### What the exercise asks
The following data has a line with "ATOM 3 C C ." and a line with "ATOM 47 N N". Write out exactly those lines and all the lines between them.

### Dataset
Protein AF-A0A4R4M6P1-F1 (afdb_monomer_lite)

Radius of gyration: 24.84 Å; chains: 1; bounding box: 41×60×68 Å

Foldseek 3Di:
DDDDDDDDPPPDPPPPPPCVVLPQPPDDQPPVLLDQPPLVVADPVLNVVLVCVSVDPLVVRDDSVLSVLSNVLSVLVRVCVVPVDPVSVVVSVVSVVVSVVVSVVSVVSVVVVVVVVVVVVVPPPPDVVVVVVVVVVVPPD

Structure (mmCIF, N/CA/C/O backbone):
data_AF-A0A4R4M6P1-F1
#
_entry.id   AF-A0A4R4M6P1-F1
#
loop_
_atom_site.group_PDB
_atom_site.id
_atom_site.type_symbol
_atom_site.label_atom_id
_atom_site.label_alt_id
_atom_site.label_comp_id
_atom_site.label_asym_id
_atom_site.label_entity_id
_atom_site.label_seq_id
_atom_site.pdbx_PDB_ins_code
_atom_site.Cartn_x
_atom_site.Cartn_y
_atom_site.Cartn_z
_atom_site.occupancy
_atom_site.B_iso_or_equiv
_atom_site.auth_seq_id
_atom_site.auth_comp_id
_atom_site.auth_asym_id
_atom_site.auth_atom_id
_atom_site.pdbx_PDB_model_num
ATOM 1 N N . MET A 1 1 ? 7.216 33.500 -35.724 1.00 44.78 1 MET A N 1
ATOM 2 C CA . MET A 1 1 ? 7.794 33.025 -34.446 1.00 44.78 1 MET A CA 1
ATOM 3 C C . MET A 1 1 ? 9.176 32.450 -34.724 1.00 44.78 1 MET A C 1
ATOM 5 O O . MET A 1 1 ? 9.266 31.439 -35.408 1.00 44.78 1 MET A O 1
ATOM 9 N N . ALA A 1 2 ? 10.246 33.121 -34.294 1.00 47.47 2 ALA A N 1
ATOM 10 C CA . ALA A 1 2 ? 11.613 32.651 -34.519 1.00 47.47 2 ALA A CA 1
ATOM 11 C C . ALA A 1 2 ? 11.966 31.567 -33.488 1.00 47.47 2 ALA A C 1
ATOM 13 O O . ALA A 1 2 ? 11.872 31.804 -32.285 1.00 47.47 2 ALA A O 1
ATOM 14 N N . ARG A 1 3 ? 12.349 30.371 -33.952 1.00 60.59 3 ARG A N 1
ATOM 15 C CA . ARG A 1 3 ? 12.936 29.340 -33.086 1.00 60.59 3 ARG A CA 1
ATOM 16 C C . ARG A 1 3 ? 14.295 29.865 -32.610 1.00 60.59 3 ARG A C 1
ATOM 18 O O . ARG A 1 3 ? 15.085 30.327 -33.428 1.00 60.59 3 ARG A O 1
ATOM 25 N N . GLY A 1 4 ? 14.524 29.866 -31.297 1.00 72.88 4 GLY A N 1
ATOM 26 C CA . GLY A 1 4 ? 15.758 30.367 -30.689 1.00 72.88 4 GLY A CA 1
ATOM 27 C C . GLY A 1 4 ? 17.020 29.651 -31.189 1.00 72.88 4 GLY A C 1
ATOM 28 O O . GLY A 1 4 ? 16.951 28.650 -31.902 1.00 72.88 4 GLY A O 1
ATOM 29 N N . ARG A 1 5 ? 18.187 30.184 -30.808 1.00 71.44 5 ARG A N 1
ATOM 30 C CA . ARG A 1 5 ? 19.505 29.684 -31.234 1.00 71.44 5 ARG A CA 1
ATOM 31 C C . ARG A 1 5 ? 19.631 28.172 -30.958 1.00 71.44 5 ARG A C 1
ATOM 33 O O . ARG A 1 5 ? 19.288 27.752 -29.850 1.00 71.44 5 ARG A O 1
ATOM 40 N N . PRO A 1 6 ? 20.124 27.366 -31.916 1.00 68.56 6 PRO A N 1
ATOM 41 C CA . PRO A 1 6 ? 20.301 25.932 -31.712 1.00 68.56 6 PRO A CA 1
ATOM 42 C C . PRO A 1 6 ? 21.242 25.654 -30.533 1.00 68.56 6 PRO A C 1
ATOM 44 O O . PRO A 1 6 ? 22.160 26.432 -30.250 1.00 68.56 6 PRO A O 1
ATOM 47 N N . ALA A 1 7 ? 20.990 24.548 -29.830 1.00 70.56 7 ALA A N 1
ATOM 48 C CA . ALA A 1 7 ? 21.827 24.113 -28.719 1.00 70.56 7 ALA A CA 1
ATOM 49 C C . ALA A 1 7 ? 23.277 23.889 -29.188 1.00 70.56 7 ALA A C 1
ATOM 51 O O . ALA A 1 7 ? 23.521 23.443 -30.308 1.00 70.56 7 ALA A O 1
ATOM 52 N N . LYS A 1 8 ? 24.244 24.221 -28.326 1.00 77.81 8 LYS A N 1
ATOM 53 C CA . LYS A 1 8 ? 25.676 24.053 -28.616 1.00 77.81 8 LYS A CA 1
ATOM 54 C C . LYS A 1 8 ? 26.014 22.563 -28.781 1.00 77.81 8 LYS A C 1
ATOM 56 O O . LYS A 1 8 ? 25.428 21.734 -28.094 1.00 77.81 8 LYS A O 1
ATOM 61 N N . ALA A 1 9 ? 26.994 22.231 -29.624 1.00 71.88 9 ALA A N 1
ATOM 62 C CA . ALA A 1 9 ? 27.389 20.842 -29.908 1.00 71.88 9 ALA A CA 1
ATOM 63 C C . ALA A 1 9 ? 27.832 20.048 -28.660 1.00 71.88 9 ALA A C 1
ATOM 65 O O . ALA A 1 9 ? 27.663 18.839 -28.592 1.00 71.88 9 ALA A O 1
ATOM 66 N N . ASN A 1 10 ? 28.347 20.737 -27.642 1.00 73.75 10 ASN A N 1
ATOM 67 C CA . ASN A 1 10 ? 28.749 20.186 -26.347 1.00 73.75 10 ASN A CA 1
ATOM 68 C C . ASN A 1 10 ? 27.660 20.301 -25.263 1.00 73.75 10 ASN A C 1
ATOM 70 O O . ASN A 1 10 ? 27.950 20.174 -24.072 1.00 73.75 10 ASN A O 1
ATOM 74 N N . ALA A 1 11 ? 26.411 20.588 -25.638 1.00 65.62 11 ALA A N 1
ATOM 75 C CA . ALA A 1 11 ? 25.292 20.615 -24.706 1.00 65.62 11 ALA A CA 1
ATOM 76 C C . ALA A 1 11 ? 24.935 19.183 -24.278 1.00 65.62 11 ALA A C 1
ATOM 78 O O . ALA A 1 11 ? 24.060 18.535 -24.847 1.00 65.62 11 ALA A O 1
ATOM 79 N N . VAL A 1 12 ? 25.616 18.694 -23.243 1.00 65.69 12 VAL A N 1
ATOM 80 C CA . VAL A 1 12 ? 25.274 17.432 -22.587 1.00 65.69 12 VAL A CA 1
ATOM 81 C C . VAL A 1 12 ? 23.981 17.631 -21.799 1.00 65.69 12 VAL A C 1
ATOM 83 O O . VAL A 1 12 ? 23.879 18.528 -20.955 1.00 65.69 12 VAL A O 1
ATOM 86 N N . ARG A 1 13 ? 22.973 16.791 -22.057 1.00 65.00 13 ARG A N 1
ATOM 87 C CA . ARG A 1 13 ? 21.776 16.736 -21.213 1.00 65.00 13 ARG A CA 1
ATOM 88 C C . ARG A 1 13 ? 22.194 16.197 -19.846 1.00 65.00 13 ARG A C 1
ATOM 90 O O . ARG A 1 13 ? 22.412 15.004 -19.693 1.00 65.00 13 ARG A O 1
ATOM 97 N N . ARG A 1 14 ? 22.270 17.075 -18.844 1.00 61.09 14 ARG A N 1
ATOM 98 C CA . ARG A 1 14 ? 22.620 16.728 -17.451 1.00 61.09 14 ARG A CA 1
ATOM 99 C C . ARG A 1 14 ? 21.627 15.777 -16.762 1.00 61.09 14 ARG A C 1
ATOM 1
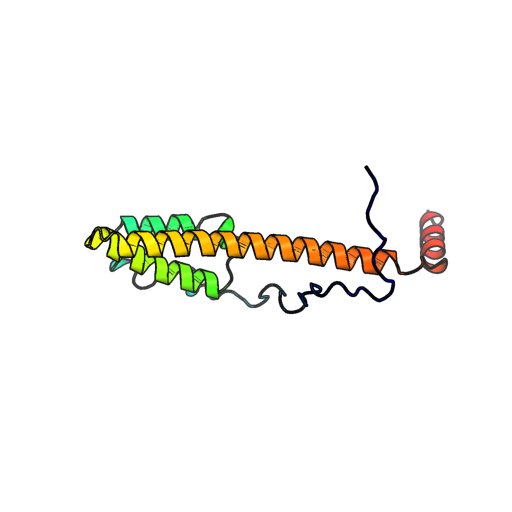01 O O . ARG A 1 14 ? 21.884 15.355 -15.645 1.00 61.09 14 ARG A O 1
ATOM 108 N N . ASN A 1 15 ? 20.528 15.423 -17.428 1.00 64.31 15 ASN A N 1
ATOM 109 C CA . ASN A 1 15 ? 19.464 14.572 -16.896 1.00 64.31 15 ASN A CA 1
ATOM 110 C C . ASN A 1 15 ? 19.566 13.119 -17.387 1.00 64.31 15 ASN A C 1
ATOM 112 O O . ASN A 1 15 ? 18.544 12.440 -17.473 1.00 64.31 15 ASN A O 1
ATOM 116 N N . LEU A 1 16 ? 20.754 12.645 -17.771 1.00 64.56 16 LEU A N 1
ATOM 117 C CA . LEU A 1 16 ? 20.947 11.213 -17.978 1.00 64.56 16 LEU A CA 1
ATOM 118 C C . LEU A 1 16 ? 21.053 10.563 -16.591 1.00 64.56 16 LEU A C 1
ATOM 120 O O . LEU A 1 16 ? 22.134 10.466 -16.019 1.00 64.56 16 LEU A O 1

### Solution
ATOM 3 C C . MET A 1 1 ? 9.176 32.450 -34.724 1.00 44.78 1 MET A C 1
ATOM 5 O O . MET A 1 1 ? 9.266 31.439 -35.408 1.00 44.78 1 MET A O 1
ATOM 9 N N . ALA A 1 2 ? 10.246 33.121 -34.294 1.00 47.47 2 ALA A N 1
ATOM 10 C CA . ALA A 1 2 ? 11.613 32.651 -34.519 1.00 47.47 2 ALA A CA 1
ATOM 11 C C . ALA A 1 2 ? 11.966 31.567 -33.488 1.00 47.47 2 ALA A C 1
ATOM 13 O O . ALA A 1 2 ? 11.872 31.804 -32.285 1.00 47.47 2 ALA A O 1
ATOM 14 N N . ARG A 1 3 ? 12.349 30.371 -33.952 1.00 60.59 3 ARG A N 1
ATOM 15 C CA . ARG A 1 3 ? 12.936 29.340 -33.086 1.00 60.59 3 ARG A CA 1
ATOM 16 C C . ARG A 1 3 ? 14.295 29.865 -32.610 1.00 60.59 3 ARG A C 1
ATOM 18 O O . ARG A 1 3 ? 15.085 30.327 -33.428 1.00 60.59 3 ARG A O 1
ATOM 25 N N . GLY A 1 4 ? 14.524 29.866 -31.297 1.00 72.88 4 GLY A N 1
ATOM 26 C CA . GLY A 1 4 ? 15.758 30.367 -30.689 1.00 72.88 4 GLY A CA 1
ATOM 27 C C . GLY A 1 4 ? 17.020 29.651 -31.189 1.00 72.88 4 GLY A C 1
ATOM 28 O O . GLY A 1 4 ? 16.951 28.650 -31.902 1.00 72.88 4 GLY A O 1
ATOM 29 N N . ARG A 1 5 ? 18.187 30.184 -30.808 1.00 71.44 5 ARG A N 1
ATOM 30 C CA . ARG A 1 5 ? 19.505 29.684 -31.234 1.00 71.44 5 ARG A CA 1
ATOM 31 C C . ARG A 1 5 ? 19.631 28.172 -30.958 1.00 71.44 5 ARG A C 1
ATOM 33 O O . ARG A 1 5 ? 19.288 27.752 -29.850 1.00 71.44 5 ARG A O 1
ATOM 40 N N . PRO A 1 6 ? 20.124 27.366 -31.916 1.00 68.56 6 PRO A N 1
ATOM 41 C CA . PRO A 1 6 ? 20.301 25.932 -31.712 1.00 68.56 6 PRO A CA 1
ATOM 42 C C . PRO A 1 6 ? 21.242 25.654 -30.533 1.00 68.56 6 PRO A C 1
ATOM 44 O O . PRO A 1 6 ? 22.160 26.432 -30.250 1.00 68.56 6 PRO A O 1
ATOM 47 N N . ALA A 1 7 ? 20.990 24.548 -29.830 1.00 70.56 7 ALA A N 1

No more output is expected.